Exactly the lines from the one containing "ATOM 102 O O" through the final line of the data are to be written out again, with nothing added.

---------- Data supplied

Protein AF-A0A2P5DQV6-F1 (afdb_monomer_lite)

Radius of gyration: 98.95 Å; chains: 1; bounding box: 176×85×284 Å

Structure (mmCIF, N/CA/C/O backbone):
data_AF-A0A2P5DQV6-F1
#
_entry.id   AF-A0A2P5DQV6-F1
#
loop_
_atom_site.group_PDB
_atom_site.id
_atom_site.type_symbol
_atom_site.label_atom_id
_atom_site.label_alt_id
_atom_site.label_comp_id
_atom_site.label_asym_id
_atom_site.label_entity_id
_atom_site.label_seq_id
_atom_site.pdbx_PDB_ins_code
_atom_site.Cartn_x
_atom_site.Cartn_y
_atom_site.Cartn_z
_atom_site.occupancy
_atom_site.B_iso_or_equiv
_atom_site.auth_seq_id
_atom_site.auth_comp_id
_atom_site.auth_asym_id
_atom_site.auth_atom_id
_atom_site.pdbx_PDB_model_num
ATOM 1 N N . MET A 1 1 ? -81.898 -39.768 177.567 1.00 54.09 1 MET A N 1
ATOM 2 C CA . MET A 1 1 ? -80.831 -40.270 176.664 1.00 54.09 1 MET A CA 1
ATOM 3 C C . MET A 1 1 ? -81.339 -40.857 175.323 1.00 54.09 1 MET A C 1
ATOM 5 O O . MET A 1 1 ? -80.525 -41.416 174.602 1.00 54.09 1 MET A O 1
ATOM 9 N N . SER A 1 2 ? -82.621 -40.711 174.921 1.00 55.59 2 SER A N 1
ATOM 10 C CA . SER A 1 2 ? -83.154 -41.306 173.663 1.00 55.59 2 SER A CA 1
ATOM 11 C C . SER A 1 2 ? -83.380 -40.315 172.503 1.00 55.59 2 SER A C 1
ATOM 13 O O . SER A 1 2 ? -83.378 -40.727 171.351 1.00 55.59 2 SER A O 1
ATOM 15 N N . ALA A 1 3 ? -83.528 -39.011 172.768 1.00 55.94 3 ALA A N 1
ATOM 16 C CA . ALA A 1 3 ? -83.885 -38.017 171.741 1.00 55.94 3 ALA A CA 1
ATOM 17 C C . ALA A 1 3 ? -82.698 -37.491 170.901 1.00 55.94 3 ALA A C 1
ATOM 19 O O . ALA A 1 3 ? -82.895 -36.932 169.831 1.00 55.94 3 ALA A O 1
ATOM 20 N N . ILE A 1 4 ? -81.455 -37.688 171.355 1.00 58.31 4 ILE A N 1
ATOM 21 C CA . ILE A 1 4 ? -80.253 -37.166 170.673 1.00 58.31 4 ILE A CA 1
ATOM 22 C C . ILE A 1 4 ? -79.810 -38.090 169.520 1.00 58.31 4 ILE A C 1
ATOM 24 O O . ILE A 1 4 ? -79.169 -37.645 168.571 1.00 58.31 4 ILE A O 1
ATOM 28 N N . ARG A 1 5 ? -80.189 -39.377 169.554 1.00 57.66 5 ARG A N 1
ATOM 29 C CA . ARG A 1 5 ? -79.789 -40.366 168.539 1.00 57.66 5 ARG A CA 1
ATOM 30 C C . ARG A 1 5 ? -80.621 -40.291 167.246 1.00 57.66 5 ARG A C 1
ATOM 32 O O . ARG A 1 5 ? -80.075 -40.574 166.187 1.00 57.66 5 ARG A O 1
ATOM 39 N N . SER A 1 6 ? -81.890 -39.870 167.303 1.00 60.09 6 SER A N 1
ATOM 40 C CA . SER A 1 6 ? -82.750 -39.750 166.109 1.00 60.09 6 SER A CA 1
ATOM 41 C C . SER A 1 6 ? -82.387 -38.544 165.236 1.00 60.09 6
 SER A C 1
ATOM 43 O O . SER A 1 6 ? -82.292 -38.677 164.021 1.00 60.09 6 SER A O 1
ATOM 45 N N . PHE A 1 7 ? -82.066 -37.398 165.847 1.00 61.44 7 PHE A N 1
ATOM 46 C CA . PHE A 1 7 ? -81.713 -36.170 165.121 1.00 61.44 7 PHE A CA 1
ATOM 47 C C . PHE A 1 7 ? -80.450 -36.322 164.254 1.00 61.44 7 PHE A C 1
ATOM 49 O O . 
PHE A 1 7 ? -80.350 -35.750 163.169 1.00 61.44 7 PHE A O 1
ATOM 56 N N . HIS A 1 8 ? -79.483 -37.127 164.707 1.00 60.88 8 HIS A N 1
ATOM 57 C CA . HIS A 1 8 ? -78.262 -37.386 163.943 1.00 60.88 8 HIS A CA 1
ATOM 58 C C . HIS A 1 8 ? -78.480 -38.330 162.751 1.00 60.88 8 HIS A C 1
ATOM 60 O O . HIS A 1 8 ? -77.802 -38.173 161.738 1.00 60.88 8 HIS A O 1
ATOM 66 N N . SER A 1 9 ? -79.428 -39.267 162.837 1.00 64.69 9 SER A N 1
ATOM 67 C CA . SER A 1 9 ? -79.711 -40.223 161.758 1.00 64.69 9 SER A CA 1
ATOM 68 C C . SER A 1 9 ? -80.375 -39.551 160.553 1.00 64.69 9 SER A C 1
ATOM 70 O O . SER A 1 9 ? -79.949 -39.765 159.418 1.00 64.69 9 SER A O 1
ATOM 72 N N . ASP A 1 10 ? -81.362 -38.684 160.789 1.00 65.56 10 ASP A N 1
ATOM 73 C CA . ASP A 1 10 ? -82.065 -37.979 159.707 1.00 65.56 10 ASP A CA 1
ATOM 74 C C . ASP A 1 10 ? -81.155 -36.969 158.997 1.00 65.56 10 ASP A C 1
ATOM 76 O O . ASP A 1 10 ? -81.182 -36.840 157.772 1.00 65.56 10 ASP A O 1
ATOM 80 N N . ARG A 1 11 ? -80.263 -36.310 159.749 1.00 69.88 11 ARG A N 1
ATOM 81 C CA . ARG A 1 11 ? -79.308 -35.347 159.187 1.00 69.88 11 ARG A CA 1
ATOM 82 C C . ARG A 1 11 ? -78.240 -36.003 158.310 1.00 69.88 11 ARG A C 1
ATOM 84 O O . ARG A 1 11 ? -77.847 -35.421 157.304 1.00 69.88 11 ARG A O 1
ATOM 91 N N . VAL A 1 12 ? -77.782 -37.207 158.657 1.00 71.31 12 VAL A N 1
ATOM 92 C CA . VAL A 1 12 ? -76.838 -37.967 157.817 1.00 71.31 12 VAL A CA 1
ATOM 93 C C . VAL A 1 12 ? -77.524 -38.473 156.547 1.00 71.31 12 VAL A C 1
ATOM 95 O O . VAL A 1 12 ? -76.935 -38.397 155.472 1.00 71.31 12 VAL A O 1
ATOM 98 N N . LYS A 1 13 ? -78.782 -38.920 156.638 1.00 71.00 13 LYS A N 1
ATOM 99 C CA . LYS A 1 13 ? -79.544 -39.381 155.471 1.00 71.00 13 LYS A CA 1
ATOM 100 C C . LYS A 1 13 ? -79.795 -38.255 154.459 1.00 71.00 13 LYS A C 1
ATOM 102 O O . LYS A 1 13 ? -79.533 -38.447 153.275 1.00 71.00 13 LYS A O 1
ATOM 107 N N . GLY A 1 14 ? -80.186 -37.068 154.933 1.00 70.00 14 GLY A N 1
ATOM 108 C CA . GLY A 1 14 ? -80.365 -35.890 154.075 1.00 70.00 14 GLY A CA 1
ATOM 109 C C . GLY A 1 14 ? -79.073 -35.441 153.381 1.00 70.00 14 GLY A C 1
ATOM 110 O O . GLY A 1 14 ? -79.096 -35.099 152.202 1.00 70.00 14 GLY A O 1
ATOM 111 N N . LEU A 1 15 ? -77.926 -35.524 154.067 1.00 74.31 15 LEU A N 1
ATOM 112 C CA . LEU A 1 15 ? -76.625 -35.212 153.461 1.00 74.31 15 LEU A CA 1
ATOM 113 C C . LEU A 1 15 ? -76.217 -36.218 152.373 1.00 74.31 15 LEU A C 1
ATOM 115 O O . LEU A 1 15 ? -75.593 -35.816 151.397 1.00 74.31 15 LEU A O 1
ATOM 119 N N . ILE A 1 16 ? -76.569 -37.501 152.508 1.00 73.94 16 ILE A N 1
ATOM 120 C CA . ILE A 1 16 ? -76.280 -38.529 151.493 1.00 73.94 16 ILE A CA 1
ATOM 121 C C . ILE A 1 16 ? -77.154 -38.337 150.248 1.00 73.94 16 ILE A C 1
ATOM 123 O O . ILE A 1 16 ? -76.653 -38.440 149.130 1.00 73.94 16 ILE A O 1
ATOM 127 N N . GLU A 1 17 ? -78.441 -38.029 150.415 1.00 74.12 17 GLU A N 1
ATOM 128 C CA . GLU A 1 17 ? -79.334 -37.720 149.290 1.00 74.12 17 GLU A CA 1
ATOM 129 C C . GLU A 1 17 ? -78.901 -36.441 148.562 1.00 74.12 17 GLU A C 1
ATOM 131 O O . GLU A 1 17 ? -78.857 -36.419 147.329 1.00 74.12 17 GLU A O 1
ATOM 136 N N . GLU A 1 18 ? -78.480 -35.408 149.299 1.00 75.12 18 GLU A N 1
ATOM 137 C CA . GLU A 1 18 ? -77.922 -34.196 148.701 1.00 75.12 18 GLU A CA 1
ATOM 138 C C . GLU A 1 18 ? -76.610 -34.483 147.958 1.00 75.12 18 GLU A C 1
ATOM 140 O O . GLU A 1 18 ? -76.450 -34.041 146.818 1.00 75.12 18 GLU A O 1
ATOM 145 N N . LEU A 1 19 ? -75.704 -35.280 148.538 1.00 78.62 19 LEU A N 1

--------------------

:: Output for this exercise ::
ATOM 102 O O . LYS A 1 13 ? -79.533 -38.447 153.275 1.00 71.00 13 LYS A O 1
ATOM 107 N N . GLY A 1 14 ? -80.186 -37.068 154.933 1.00 70.00 14 GLY A N 1
ATOM 108 C CA . GLY A 1 14 ? -80.365 -35.890 154.075 1.00 70.00 14 GLY A CA 1
ATOM 109 C C . GLY A 1 14 ? -79.073 -35.441 153.381 1.00 70.00 14 GLY A C 1
ATOM 110 O O . GLY A 1 14 ? -79.096 -35.099 152.202 1.00 70.00 14 GLY A O 1
ATOM 111 N N . LEU A 1 15 ? -77.926 -35.524 154.067 1.00 74.31 15 LEU A N 1
ATOM 112 C CA . LEU A 1 15 ? -76.625 -35.212 153.461 1.00 74.31 15 LEU A CA 1
ATOM 113 C C . LEU A 1 15 ? -76.217 -36.218 152.373 1.00 74.31 15 LEU A C 1
ATOM 115 O O . LEU A 1 15 ? -75.593 -35.816 151.397 1.00 74.31 15 LEU A O 1
ATOM 119 N N . ILE A 1 16 ? -76.569 -37.501 152.508 1.00 73.94 16 ILE A N 1
ATOM 120 C CA . ILE A 1 16 ? -76.280 -38.529 151.493 1.00 73.94 16 ILE A CA 1
ATOM 121 C C . ILE A 1 16 ? -77.154 -38.337 150.248 1.00 73.94 16 ILE A C 1
ATOM 123 O O . ILE A 1 16 ? -76.653 -38.440 149.130 1.00 73.94 16 ILE A O 1
ATOM 127 N N . GLU A 1 17 ? -78.441 -38.029 150.415 1.00 74.12 17 GLU A N 1
ATOM 128 C CA . GLU A 1 17 ? -79.334 -37.720 149.290 1.00 74.12 17 GLU A CA 1
ATOM 129 C C . GLU A 1 17 ? -78.901 -36.441 148.562 1.00 74.12 17 GLU A C 1
ATOM 131 O O . GLU A 1 17 ? -78.857 -36.419 147.329 1.00 74.12 17 GLU A O 1
ATOM 136 N N . GLU A 1 18 ? -78.480 -35.408 149.299 1.00 75.12 18 GLU A N 1
ATOM 137 C CA . GLU A 1 18 ? -77.922 -34.196 148.701 1.00 75.12 18 GLU A CA 1
ATOM 138 C C . GLU A 1 18 ? -76.610 -34.483 147.958 1.00 75.12 18 GLU A C 1
ATOM 140 O O . GLU A 1 18 ? -76.450 -34.041 146.818 1.00 75.12 18 GLU A O 1
ATOM 145 N N . LEU A 1 19 ? -75.704 -35.280 148.538 1.00 78.62 19 LEU A N 1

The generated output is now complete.